*WHAT THE EXERCISE ASKS*
Nothing but the lines below between the line holding "ATOM 1 N N ." and the line holding "ATOM 22 O O", inclusive, should appear in the answer, each set down exactly.

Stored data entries
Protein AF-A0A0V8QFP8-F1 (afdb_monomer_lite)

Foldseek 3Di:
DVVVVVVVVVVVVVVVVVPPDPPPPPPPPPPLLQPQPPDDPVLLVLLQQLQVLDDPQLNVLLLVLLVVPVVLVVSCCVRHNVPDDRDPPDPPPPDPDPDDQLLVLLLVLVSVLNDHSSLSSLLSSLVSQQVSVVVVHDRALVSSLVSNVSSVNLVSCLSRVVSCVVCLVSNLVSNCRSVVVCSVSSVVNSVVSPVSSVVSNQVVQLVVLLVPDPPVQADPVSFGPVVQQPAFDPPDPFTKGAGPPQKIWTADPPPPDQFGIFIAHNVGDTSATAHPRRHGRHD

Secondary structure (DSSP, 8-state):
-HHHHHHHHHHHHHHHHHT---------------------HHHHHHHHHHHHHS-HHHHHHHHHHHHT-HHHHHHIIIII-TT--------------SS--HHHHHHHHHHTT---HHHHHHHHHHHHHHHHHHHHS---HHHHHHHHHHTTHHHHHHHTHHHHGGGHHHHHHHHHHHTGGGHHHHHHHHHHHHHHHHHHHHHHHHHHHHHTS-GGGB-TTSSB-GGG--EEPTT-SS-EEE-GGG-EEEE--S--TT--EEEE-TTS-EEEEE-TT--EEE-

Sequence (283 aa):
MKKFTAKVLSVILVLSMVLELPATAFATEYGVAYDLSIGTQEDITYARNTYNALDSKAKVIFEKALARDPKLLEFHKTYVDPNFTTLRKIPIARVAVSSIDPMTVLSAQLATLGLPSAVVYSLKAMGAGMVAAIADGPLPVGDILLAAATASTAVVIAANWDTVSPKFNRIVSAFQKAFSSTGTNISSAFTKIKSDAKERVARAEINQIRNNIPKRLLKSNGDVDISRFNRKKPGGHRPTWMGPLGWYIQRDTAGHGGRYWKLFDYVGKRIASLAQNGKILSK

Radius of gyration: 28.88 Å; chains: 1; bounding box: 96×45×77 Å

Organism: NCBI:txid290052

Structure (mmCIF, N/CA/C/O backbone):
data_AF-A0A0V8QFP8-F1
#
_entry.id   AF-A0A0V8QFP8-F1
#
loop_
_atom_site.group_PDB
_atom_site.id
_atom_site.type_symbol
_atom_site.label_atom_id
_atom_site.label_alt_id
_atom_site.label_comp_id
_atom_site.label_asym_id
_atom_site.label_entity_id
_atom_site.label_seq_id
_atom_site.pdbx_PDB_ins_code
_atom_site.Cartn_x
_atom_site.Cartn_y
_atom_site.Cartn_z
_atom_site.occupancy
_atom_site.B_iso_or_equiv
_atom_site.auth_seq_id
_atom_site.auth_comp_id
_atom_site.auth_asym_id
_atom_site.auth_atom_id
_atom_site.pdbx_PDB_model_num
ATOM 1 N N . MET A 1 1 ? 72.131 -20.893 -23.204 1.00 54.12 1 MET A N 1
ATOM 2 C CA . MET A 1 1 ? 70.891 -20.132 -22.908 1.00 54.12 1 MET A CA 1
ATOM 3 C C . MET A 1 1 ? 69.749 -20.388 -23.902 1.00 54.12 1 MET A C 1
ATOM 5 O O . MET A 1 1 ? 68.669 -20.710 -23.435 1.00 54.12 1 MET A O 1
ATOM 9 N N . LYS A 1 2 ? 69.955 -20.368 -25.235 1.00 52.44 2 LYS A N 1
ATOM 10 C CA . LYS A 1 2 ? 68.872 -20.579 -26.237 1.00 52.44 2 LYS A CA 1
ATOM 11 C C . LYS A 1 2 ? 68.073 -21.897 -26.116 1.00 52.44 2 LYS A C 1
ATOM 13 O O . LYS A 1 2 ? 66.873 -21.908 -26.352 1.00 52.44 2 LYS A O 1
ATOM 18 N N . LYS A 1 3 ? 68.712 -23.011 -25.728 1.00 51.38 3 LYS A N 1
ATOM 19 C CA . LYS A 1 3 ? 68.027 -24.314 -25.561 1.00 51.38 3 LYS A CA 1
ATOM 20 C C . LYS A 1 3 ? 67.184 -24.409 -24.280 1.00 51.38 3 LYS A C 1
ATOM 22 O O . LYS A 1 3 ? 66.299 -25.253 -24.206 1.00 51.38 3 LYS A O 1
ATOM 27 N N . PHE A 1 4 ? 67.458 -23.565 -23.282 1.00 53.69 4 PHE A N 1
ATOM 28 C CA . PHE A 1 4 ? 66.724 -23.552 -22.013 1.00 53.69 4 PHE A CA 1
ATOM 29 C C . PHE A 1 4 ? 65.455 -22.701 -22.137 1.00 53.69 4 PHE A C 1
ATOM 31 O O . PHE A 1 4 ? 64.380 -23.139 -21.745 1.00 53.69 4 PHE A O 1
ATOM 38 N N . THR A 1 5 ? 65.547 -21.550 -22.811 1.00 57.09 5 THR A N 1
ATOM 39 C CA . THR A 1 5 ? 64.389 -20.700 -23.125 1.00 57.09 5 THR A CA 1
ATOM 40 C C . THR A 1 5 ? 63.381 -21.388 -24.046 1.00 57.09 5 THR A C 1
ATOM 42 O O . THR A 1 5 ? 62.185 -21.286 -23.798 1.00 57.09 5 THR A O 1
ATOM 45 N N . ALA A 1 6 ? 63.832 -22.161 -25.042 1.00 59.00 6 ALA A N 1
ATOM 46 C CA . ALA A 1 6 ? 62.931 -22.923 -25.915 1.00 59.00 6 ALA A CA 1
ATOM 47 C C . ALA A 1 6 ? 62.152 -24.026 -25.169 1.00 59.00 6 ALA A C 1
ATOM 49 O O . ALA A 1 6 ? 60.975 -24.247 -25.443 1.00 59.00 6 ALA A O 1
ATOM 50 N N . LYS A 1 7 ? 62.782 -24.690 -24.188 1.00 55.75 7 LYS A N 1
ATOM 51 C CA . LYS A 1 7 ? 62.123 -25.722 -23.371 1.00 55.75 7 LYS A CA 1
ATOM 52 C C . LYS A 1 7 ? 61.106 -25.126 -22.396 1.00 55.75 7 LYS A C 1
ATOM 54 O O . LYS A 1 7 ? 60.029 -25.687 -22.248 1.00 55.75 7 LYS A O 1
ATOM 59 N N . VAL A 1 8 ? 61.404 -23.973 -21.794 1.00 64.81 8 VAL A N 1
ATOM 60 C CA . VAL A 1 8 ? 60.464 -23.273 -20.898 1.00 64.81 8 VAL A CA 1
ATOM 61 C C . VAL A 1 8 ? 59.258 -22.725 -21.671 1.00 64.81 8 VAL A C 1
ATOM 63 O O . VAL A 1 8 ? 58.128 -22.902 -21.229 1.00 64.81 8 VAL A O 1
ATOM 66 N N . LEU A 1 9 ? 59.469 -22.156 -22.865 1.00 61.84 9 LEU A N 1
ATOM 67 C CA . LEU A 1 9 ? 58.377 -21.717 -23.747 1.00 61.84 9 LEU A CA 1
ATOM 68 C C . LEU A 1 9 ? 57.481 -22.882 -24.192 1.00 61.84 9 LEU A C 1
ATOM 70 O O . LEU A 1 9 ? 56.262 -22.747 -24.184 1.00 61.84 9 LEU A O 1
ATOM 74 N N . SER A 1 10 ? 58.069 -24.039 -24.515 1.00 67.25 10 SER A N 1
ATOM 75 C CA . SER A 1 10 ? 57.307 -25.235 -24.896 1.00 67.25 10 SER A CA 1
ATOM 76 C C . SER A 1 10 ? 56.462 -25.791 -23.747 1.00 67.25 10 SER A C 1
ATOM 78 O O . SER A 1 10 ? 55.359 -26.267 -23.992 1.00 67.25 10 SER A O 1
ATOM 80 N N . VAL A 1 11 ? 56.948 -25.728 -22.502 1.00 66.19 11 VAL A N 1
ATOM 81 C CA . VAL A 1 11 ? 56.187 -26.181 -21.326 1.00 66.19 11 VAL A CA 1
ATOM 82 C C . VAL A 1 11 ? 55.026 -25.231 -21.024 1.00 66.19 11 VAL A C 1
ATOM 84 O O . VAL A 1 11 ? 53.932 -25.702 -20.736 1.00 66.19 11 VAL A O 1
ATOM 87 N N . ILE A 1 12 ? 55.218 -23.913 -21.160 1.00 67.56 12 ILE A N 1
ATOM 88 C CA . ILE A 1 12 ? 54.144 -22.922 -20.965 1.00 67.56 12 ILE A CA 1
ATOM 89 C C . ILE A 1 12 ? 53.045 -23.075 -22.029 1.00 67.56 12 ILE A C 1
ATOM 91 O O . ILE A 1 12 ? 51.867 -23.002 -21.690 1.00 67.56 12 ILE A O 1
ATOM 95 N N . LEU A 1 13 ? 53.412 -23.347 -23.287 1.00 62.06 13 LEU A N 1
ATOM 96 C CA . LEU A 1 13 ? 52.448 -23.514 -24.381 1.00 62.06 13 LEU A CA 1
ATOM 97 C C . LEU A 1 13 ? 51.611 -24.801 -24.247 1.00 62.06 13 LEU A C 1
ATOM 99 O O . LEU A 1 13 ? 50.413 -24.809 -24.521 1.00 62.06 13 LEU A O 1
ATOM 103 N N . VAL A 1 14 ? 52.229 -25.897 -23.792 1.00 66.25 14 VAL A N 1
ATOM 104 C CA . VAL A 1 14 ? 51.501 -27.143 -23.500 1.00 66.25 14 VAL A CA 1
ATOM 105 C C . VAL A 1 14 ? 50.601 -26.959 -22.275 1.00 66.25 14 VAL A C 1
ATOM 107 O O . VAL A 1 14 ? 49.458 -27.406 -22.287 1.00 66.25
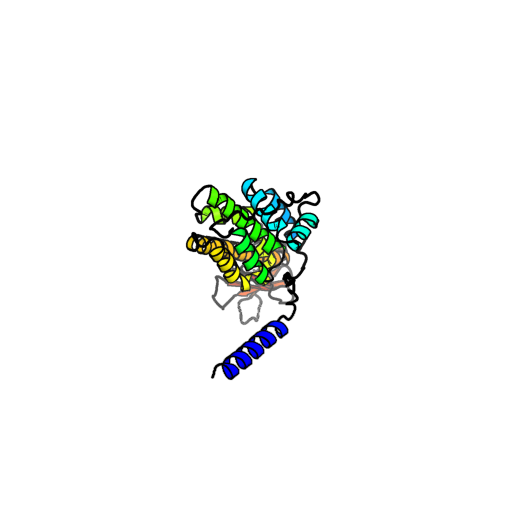 14 VAL A O 1
ATOM 110 N N . LEU A 1 15 ? 51.058 -26.232 -21.250 1.00 54.38 15 LEU A N 1
ATOM 111 C CA . LEU A 1 15 ? 50.249 -25.941 -20.065 1.00 54.38 15 LEU A CA 1
ATOM 112 C C . LEU A 1 15 ? 49.038 -25.045 -20.391 1.00 54.38 15 LEU A C 1
ATOM 114 O O . LEU A 1 15 ? 47.978 -25.236 -19.803 1.00 54.38 15 LEU A O 1
ATOM 118 N N . SER A 1 16 ? 49.153 -24.123 -21.356 1.00 57.47 16 SER A N 1
ATOM 119 C CA . SER A 1 16 ? 48.030 -23.282 -21.796 1.00 57.47 16 SER A CA 1
ATOM 120 C C . SER A 1 16 ? 46.985 -24.041 -22.616 1.00 57.47 16 SER A C 1
ATOM 122 O O . SER A 1 16 ? 45.812 -23.703 -22.536 1.00 57.47 16 SER A O 1
ATOM 124 N N . MET A 1 17 ? 47.381 -25.085 -23.354 1.00 58.97 17 MET A N 1
ATOM 125 C CA . MET A 1 17 ? 46.437 -25.932 -24.100 1.00 58.97 17 MET A CA 1
ATOM 126 C C . MET A 1 17 ? 45.692 -26.934 -23.205 1.00 58.97 17 MET A C 1
ATOM 128 O O . MET A 1 17 ? 44.565 -27.303 -23.508 1.00 58.97 17 MET A O 1
ATOM 132 N N . VAL A 1 18 ? 46.285 -27.362 -22.084 1.00 58.38 18 VAL A N 1
ATOM 133 C CA . VAL A 1 18 ? 45.648 -28.307 -21.142 1.00 58.38 18 VAL A CA 1
ATOM 134 C C . VAL A 1 18 ? 44.683 -27.605 -20.167 1.00 58.38 18 VAL A C 1
ATOM 136 O O . VAL A 1 18 ? 43.843 -28.254 -19.550 1.00 58.38 18 VAL A O 1
ATOM 139 N N . LEU A 1 19 ? 44.755 -26.273 -20.056 1.00 45.97 19 LEU A N 1
ATOM 140 C CA . LEU A 1 19 ? 43.875 -25.448 -19.213 1.00 45.97 19 LEU A CA 1
ATOM 141 C C . LEU A 1 19 ? 42.622 -24.917 -19.931 1.00 45.97 19 LEU A C 1
ATOM 143 O O . LEU A 1 19 ? 41.822 -24.216 -19.309 1.00 45.97 19 LEU A O 1
ATOM 147 N N . GLU A 1 20 ? 42.393 -25.306 -21.187 1.00 44.56 20 GLU A N 1
ATOM 148 C CA . GLU A 1 20 ? 41.090 -25.172 -21.848 1.00 44.56 20 GLU A CA 1
ATOM 149 C C . GLU A 1 20 ? 40.131 -26.248 -21.322 1.00 44.56 20 GLU A C 1
ATOM 151 O O . GLU A 1 20 ? 39.694 -27.159 -22.025 1.00 44.56 20 GLU A O 1
ATOM 156 N N . LEU A 1 21 ? 39.777 -26.138 -20.040 1.00 53.81 21 LEU A N 1
ATOM 157 C CA . LEU A 1 21 ? 38.509 -26.684 -19.583 1.00 53.81 21 LEU A CA 1
ATOM 158 C C . LEU A 1 21 ? 37.438 -26.064 -20.488 1.00 53.81 21 LEU A C 1
ATOM 160 O O . LEU A 1 21 ? 37.436 -24.835 -20.632 1.00 53.81 21 LEU A O 1
ATOM 164 N N . PRO A 1 22 ? 36.511 -26.839 -21.082 1.00 45.28 22 PRO A N 1
ATOM 165 C CA . PRO A 1 22 ? 35.288 -26.230 -21.551 1.00 45.28 22 PRO A CA 1
ATOM 166 C C . PRO A 1 22 ? 34.718 -25.546 -20.317 1.00 45.28 22 PRO A C 1
ATOM 168 O O . PRO A 1 22 ? 34.308 -26.204 -19.359 1.00 45.28 22 PRO A O 1
ATOM 171 N N . ALA A 1 23 ? 34.748 -24.215 -20.302 1.00 45.50 23 ALA A N 1
ATOM 172 C CA . ALA A 1 23 ? 33.836 -23.477 -19.470 1.00 45.50 23 ALA A CA 1
ATOM 173 C C . ALA A 1 23 ? 32.472 -23.923 -19.983 1.00 45.50 23 ALA A C 1
ATOM 175 O O . ALA A 1 23 ? 31.952 -23.391 -20.963 1.00 45.50 23 ALA A O 1
ATOM 176 N N . THR A 1 24 ? 31.918 -24.970 -19.368 1.00 40.56 24 THR A N 1
ATOM 177 C CA . THR A 1 24 ? 30.487 -25.153 -19.326 1.00 40.56 24 THR A CA 1
ATOM 178 C C . THR A 1 24 ? 30.015 -23.830 -18.778 1.00 40.56 24 THR A C 1
ATOM 180 O O . THR A 1 24 ? 30.163 -23.544 -17.587 1.00 40.56 24 THR A O 1
ATOM 183 N N . ALA A 1 25 ? 29.568 -22.966 -19.685 1.00 36.12 25 ALA A N 1
ATOM 184 C CA . ALA A 1 25 ? 28.731 -21.862 -19.330 1.00 36.12 25 ALA A CA 1
ATOM 185 C C . ALA A 1 25 ? 27.566 -22.541 -18.626 1.00 36.12 25 ALA A C 1
ATOM 187 O O . ALA A 1 25 ? 26.654 -23.070 -19.259 1.00 36.12 25 ALA A O 1
ATOM 188 N N . PHE A 1 26 ? 27.638 -22.588 -17.298 1.00 35.16 26 PHE A N 1
ATOM 189 C CA . PHE A 1 26 ? 26.437 -22.559 -16.517 1.00 35.16 26 PHE A CA 1
ATOM 190 C C . PHE A 1 26 ? 25.730 -21.331 -17.072 1.00 35.16 26 PHE A C 1
ATOM 192 O O . PHE A 1 26 ? 26.142 -20.194 -16.836 1.00 35.16 26 PHE A O 1
ATOM 199 N N . ALA A 1 27 ? 24.706 -21.565 -17.893 1.00 32.38 27 ALA A N 1
ATOM 200 C CA . ALA A 1 27 ? 23.553 -20.712 -17.821 1.00 32.38 27 ALA A CA 1
ATOM 201 C C . ALA A 1 27 ? 23.261 -20.695 -16.326 1.00 32.38 27 ALA A C 1
ATOM 203 O O . ALA A 1 27 ? 22.789 -21.683 -15.764 1.00 32.38 27 ALA A O 1
ATOM 204 N N . THR A 1 28 ? 23.697 -19.632 -15.653 1.00 31.38 28 THR A N 1
ATOM 205 C CA . THR A 1 28 ? 23.100 -19.242 -14.401 1.00 31.38 28 THR A CA 1
ATOM 206 C C . THR A 1 28 ? 21.653 -19.062 -14.792 1.00 31.38 28 THR A C 1
ATOM 208 O O . THR A 1 28 ? 21.236 -18.031 -15.319 1.00 31.38 28 THR A O 1
ATOM 211 N N . GLU A 1 29 ? 20.894 -20.141 -14.619 1.00 31.83 29 GLU A N 1
ATOM 212 C CA . GLU A 1 29 ? 19.517 -20.055 -14.234 1.00 31.83 29 GLU A CA 1
ATOM 213 C C . GLU A 1 29 ? 19.575 -19.078 -13.070 1.00 31.83 29 GLU A C 1
ATOM 215 O O . GLU A 1 29 ? 19.987 -19.408 -11.958 1.00 31.83 29 GLU A O 1
ATOM 220 N N . TYR A 1 30 ? 19.336 -17.801 -13.379 1.00 33.03 30 TYR A N 1
ATOM 221 C CA . TYR A 1 30 ? 18.932 -16.837 -12.390 1.00 33.03 30 TYR A CA 1
ATOM 222 C C . TYR A 1 30 ? 17.661 -17.466 -11.854 1.00 33.03 30 TYR A C 1
ATOM 224 O O . TYR A 1 30 ? 16.575 -17.271 -12.402 1.00 33.03 30 TYR A O 1
ATOM 232 N N . GLY A 1 31 ? 17.832 -18.320 -10.845 1.00 31.92 31 GLY A N 1
ATOM 233 C CA . GLY A 1 31 ? 16.791 -18.796 -9.979 1.00 31.92 31 GLY A CA 1
ATOM 234 C C . GLY A 1 31 ? 16.258 -17.530 -9.361 1.00 31.92 31 GLY A C 1
ATOM 235 O O . GLY A 1 31 ? 16.763 -17.048 -8.350 1.00 31.92 31 GLY A O 1
ATOM 236 N N . VAL A 1 32 ? 15.324 -16.900 -10.071 1.00 38.00 32 VAL A N 1
ATOM 237 C CA . VAL A 1 32 ? 14.558 -15.786 -9.563 1.00 38.00 32 VAL A CA 1
ATOM 238 C C . VAL A 1 32 ? 13.909 -16.398 -8.335 1.00 38.00 32 VAL A C 1
ATOM 240 O O . VAL A 1 32 ? 13.065 -17.278 -8.462 1.00 38.00 32 VAL A O 1
ATOM 243 N N . ALA A 1 33 ? 14.378 -16.029 -7.152 1.00 34.62 33 ALA A N 1
ATOM 244 C CA . ALA A 1 33 ? 13.765 -16.425 -5.898 1.00 34.62 33 ALA A CA 1
ATOM 245 C C . ALA A 1 33 ? 12.604 -15.456 -5.641 1.00 34.62 33 ALA A C 1
ATOM 247 O O . ALA A 1 33 ? 12.634 -14.635 -4.729 1.00 34.62 33 ALA A O 1
ATOM 248 N N . TYR A 1 34 ? 11.620 -15.470 -6.537 1.00 42.22 34 TYR A N 1
ATOM 249 C CA . TYR A 1 34 ? 10.273 -15.021 -6.214 1.00 42.22 34 TYR A CA 1
ATOM 250 C C . TYR A 1 34 ? 9.666 -16.232 -5.519 1.00 42.22 34 TYR A C 1
ATOM 252 O O . TYR A 1 34 ? 9.635 -17.336 -6.066 1.00 42.22 34 TYR A O 1
ATOM 260 N N . ASP A 1 35 ? 9.261 -16.034 -4.274 1.00 39.59 35 ASP A N 1
ATOM 261 C CA . ASP A 1 35 ? 8.282 -16.928 -3.698 1.00 39.59 35 ASP A CA 1
ATOM 262 C C . ASP A 1 35 ? 7.033 -16.796 -4.570 1.00 39.59 35 ASP A C 1
ATOM 264 O O . ASP A 1 35 ? 6.496 -15.699 -4.748 1.00 39.59 35 ASP A O 1
ATOM 268 N N . LEU A 1 36 ? 6.622 -17.907 -5.168 1.00 38.69 36 LEU A N 1
ATOM 269 C CA . LEU A 1 36 ? 5.414 -18.027 -5.973 1.00 38.69 36 LEU A CA 1
ATOM 270 C C . LEU A 1 36 ? 4.186 -18.065 -5.055 1.00 38.69 36 LEU A C 1
ATOM 272 O O . LEU A 1 36 ? 3.224 -18.774 -5.344 1.00 38.69 36 LEU A O 1
ATOM 276 N N . SER A 1 37 ? 4.208 -17.320 -3.941 1.00 45.97 37 SER A N 1
ATOM 277 C CA . SER A 1 37 ? 3.000 -17.013 -3.198 1.00 45.97 37 SER A CA 1
ATOM 278 C C . SER A 1 37 ? 2.119 -16.197 -4.129 1.00 45.97 37 SER A C 1
ATOM 280 O O . SER A 1 37 ? 2.285 -14.994 -4.339 1.00 45.97 37 SER A O 1
ATOM 282 N N . ILE A 1 38 ? 1.221 -16.933 -4.779 1.00 51.50 38 ILE A N 1
ATOM 283 C CA . ILE A 1 38 ? 0.084 -16.425 -5.522 1.00 51.50 38 ILE A CA 1
ATOM 284 C C . ILE A 1 38 ? -0.529 -15.346 -4.636 1.00 51.50 38 ILE A C 1
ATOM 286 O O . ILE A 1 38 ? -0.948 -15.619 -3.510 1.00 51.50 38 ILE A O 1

*EXERCISE ANSWER*
ATOM 1 N N . MET A 1 1 ? 72.131 -20.893 -23.204 1.00 54.12 1 MET A N 1
ATOM 2 C CA . MET A 1 1 ? 70.891 -20.132 -22.908 1.00 54.12 1 MET A CA 1
ATOM 3 C C . MET A 1 1 ? 69.749 -20.388 -23.902 1.00 54.12 1 MET A C 1
ATOM 5 O O . MET A 1 1 ? 68.669 -20.710 -23.435 1.00 54.12 1 MET A O 1
ATOM 9 N N . LYS A 1 2 ? 69.955 -20.368 -25.235 1.00 52.44 2 LYS A N 1
ATOM 10 C CA . LYS A 1 2 ? 68.872 -20.579 -26.237 1.00 52.44 2 LYS A CA 1
ATOM 11 C C . LYS A 1 2 ? 68.073 -21.897 -26.116 1.00 52.44 2 LYS A C 1
ATOM 13 O O . LYS A 1 2 ? 66.873 -21.908 -26.352 1.00 52.44 2 LYS A O 1
ATOM 18 N N . LYS A 1 3 ? 68.712 -23.011 -25.728 1.00 51.38 3 LYS A N 1
ATOM 19 C CA . LYS A 1 3 ? 68.027 -24.314 -25.561 1.00 51.38 3 LYS A CA 1
ATOM 20 C C . LYS A 1 3 ? 67.184 -24.409 -24.280 1.00 51.38 3 LYS A C 1
ATOM 22 O O . LYS A 1 3 ? 66.299 -25.253 -24.206 1.00 51.38 3 LYS A O 1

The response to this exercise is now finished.